Егор Нечаев: Ща раскидаю дела. Через пятнашку у тебя.
Мой желудок, поддавшись неоправданной, но тем не менее невообразимо сильной тревоге, принимает решение эвакуироваться. Естественно, без всякой организации. Экстренно и стремительно. Путем катапультирования.
Не знаю, что и куда я глотаю. Движение гортани происходит рефлекторно. И все! Во рту сушь. В голову бросает кровь. А всю меня колотит.
Я не хочу его видеть!
Зачем?
Уж точно не у себя в спальне.
Агния Филатова: Не приходи! Родители не спят.
Враг не отвечает. Тупо исчезает с радаров. На ту самую четверть часа. Я же за это время чуть крышей не еду. Раз пять из комнаты высовываюсь: то в ванную, то на кухню мимо застывшего перед телевизором отца прохожу.

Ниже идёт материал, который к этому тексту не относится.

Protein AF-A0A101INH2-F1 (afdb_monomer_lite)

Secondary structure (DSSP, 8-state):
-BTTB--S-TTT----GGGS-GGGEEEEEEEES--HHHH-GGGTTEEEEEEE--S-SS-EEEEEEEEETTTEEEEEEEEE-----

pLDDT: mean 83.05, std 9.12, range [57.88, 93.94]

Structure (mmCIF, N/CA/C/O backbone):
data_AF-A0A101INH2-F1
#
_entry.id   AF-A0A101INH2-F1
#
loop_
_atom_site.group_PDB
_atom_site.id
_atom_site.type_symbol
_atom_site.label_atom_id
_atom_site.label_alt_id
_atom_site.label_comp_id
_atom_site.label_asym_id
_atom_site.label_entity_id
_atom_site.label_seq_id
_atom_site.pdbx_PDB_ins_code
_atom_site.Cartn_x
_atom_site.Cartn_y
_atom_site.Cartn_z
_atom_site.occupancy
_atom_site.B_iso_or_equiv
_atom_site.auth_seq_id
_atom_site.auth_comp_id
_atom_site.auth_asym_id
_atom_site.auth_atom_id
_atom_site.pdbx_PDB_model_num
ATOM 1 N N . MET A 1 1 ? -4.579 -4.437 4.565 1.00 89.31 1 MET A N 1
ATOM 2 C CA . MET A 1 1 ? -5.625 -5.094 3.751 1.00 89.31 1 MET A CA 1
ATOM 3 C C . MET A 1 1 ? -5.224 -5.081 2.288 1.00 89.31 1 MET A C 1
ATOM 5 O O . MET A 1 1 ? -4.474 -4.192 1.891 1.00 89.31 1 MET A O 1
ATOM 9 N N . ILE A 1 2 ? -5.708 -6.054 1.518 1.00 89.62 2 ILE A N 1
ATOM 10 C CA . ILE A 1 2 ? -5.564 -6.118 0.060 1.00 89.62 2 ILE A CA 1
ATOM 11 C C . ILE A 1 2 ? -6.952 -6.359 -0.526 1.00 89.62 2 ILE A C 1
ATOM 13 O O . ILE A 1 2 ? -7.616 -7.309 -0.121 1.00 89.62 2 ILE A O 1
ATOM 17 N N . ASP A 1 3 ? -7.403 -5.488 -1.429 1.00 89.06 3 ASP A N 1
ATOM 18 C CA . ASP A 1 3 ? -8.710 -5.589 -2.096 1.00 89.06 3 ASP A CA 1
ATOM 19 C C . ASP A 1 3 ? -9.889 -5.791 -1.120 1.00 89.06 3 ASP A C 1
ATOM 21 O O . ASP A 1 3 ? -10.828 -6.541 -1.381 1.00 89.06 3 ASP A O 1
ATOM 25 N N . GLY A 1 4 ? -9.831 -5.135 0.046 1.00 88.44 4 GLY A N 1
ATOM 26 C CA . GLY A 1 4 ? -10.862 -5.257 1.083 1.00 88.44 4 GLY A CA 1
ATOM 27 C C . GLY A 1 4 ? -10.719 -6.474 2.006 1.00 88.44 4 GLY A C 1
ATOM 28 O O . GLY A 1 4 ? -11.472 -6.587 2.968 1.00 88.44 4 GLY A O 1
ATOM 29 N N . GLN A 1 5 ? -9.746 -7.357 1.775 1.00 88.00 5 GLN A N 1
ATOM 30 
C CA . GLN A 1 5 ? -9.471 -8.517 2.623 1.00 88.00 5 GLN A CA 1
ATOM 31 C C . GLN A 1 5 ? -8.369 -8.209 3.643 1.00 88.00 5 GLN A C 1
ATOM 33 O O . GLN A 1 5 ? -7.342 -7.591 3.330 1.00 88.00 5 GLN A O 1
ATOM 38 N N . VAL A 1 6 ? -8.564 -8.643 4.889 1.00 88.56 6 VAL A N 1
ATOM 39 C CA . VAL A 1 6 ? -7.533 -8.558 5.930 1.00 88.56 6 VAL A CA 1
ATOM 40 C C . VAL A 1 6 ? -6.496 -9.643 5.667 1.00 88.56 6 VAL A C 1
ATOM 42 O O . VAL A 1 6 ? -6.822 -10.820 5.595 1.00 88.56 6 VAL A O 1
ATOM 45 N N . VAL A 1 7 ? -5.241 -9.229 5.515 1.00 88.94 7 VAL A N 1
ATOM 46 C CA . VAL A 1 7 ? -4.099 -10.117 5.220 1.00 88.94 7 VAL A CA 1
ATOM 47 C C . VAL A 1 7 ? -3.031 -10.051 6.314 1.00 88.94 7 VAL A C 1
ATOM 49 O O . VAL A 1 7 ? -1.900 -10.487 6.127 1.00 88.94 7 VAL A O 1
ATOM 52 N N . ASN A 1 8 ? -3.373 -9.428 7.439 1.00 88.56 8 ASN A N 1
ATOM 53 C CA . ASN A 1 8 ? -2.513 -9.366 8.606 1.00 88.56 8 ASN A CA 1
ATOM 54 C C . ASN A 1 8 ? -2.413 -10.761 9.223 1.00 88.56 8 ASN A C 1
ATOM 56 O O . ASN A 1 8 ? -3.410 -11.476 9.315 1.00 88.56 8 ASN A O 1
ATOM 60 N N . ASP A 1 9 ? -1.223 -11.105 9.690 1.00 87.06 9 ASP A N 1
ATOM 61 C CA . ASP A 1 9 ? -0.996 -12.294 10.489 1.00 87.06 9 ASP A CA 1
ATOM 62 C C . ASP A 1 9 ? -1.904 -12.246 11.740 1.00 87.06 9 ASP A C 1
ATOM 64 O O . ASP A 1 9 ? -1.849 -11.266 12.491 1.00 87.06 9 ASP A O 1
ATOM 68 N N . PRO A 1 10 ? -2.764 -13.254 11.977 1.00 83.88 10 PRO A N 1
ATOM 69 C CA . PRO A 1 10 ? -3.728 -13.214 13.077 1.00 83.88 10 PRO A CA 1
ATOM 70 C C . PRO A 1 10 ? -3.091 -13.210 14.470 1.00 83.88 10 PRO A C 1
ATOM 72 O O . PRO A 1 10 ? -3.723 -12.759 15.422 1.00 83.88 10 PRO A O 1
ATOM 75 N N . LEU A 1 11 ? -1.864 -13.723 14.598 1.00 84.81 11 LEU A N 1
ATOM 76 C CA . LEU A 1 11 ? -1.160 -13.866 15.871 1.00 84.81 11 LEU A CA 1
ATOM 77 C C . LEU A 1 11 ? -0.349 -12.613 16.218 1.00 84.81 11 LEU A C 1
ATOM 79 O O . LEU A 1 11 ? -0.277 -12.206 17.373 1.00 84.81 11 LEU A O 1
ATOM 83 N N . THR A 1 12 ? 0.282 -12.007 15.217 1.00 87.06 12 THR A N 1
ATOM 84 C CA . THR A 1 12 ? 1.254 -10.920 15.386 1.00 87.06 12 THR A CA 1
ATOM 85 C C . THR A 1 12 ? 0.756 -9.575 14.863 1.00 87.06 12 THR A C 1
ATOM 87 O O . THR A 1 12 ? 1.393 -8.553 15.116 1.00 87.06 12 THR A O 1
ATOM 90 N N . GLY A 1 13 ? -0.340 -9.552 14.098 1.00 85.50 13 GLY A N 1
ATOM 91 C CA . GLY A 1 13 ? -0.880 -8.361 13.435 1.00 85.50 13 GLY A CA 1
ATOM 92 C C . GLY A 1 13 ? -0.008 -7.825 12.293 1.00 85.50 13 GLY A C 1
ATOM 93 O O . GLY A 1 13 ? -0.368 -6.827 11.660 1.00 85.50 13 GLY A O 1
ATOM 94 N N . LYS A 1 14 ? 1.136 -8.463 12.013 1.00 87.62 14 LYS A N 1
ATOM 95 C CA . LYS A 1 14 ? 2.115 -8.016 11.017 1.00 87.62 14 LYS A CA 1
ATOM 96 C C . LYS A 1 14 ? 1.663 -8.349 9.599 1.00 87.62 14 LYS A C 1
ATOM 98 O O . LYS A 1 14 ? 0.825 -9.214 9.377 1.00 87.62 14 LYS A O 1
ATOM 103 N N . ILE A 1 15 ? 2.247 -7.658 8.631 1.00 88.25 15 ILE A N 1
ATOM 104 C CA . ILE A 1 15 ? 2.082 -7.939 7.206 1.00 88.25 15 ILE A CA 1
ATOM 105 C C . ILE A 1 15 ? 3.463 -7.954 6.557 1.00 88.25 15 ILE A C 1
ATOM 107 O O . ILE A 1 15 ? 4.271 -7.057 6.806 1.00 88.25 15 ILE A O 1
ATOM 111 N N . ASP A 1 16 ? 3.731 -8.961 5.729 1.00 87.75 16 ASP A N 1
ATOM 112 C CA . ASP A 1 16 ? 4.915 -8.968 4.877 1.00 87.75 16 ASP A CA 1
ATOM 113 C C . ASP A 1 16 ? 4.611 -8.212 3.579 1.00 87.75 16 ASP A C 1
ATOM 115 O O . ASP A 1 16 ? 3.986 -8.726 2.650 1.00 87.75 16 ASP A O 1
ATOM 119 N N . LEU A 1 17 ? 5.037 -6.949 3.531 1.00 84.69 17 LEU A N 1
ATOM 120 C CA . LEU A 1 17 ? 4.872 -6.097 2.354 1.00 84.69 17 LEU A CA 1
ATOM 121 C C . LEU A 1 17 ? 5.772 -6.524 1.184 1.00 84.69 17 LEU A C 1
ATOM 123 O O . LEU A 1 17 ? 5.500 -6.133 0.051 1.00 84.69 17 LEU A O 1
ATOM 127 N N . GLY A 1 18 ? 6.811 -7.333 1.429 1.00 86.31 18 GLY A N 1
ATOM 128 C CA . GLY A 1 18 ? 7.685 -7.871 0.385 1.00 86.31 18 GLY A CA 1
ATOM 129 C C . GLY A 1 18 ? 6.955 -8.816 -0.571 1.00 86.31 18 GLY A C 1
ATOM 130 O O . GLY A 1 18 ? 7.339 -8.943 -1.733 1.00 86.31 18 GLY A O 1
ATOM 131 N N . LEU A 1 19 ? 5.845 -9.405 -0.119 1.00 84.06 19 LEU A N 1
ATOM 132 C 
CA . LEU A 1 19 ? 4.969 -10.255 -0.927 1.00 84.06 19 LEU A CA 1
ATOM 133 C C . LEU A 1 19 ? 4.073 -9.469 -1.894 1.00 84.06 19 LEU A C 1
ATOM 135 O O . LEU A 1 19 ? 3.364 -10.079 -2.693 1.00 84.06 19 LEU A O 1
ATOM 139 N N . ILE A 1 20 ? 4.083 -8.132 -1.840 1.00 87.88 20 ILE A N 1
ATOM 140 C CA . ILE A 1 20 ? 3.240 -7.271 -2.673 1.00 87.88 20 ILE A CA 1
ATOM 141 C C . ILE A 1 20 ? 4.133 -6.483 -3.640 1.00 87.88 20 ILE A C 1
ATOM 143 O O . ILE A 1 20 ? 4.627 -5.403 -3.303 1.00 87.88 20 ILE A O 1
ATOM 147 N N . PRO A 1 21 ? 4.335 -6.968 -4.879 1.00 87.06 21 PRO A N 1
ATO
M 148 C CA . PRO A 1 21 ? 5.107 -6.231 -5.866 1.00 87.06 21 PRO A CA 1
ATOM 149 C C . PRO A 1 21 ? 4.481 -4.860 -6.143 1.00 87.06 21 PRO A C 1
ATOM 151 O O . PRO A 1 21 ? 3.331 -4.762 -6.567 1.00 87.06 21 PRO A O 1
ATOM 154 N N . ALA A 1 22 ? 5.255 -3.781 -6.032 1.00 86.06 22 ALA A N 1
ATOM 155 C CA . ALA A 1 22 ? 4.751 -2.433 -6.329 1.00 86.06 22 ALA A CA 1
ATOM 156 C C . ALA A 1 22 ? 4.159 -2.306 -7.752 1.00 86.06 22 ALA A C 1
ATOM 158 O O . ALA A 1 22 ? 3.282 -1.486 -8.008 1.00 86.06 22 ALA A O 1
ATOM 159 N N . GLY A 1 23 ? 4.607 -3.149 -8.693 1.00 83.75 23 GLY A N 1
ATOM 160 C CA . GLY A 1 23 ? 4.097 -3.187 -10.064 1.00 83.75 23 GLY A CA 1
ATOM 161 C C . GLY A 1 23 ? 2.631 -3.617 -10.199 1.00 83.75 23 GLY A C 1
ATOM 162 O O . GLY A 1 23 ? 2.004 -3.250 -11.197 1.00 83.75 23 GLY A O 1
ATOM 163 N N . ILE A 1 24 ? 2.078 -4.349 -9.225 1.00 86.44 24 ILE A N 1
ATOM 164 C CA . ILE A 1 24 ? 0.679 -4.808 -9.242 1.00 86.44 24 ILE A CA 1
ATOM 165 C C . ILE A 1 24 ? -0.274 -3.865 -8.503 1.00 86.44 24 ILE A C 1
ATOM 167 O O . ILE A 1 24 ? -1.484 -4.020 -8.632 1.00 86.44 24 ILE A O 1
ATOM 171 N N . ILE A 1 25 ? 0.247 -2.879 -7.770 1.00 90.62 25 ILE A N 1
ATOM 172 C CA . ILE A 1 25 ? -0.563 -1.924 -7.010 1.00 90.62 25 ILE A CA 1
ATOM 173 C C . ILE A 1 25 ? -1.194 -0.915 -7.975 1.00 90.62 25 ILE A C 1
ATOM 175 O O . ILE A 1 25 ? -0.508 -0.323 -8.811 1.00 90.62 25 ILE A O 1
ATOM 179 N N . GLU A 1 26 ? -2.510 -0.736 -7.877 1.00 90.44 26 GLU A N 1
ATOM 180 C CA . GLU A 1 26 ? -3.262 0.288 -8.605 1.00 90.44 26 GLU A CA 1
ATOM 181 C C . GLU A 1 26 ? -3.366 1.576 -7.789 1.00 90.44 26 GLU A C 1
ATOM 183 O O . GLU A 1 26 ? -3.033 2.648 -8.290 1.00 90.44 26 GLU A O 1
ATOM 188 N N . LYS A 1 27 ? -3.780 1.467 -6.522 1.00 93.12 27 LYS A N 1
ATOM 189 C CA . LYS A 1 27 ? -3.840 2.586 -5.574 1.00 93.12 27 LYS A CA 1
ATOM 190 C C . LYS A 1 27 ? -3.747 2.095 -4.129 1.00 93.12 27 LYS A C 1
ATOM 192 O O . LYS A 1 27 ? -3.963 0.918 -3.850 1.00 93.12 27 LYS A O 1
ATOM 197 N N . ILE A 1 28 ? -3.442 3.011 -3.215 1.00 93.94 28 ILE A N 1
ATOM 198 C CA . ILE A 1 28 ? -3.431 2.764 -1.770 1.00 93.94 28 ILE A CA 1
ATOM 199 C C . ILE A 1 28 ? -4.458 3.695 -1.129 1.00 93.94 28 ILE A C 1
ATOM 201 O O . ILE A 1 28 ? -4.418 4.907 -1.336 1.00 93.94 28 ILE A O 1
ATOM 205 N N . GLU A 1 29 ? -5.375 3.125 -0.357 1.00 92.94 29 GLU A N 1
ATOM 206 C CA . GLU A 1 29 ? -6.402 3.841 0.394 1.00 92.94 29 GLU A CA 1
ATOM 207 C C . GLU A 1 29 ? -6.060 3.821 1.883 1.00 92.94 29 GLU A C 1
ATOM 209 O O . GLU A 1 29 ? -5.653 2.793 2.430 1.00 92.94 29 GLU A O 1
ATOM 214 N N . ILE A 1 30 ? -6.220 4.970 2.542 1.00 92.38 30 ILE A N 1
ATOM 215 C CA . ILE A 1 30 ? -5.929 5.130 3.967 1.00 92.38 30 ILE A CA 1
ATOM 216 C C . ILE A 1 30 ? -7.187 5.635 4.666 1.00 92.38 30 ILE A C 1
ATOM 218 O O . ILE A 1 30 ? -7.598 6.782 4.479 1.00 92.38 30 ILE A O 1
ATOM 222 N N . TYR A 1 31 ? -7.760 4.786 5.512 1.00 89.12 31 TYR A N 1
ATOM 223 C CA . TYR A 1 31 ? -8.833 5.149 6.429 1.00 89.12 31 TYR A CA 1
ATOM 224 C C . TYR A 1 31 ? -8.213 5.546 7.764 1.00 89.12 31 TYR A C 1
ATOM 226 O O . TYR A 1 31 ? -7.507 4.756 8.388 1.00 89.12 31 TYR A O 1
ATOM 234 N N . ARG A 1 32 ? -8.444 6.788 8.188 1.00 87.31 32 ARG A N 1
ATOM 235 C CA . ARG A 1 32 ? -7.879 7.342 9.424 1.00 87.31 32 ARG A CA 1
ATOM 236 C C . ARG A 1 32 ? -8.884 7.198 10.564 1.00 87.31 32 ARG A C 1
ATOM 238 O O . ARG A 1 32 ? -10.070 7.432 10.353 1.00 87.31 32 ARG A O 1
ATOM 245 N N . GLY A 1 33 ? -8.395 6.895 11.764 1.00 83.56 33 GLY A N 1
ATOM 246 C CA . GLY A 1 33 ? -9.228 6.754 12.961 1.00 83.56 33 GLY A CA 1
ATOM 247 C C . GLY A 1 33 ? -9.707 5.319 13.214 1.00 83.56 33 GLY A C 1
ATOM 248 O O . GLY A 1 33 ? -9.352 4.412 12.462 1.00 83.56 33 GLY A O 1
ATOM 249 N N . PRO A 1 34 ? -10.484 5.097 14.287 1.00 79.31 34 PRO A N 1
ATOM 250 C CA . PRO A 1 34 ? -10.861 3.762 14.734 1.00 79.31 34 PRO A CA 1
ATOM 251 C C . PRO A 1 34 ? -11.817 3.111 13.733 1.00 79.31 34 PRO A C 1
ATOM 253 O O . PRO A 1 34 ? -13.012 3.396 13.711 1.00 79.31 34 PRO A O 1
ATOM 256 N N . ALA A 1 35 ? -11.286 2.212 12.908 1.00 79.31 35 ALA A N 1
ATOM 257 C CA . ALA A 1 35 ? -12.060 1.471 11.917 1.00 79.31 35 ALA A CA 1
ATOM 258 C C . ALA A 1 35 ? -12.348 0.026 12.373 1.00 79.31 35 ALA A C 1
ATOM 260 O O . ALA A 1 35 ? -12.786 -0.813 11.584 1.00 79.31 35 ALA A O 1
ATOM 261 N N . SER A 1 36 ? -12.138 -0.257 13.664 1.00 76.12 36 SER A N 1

Проверяю окно. Выглядываю. Снова проверяю.
— Зачем закрыла? — прилетает сзади, заставляя вздрогнуть.
Господи… Папа…
Что за привычка подкрадываться? Следопыт, блин!
Пока оборачиваюсь, в висках так бьет, что нервы замыкает.
Папа же, почесывая подбородок, с таким подозрением косится мне за спину, словно я через окно ответы к экзаменационным тестам вышвырнула.
«Черте что!» — возмущаюсь про себя.
С него ведь станется!
Однако мысли отца, как оказывается, позабористее моих предположений будут.
— Курила?
Я захлебываюсь воздухом. И тотчас взрываюсь.
— Совсем из ума выжили?! — выпаливаю, даже не стараясь сдерживать эмоций. Еще и пальцем у виска кручу. Папа багровеет, а собирающаяся слово молвить мама, помешкав, прижимает к губам пальцы. — Что смотрите? Еще идеи будут? Узурпаторы!
Это жесткая пилюля. После нее родители частично обнуляют полученные в психотерапии скиллы.
— А что ты там делала? Что прячешь? От тебя, бывает, пахнет… И мы… Мы переживаем, Агусь… — выдает мама, не очень удачно виляя между природным стремлением командовать и необходимостью быть мягкой.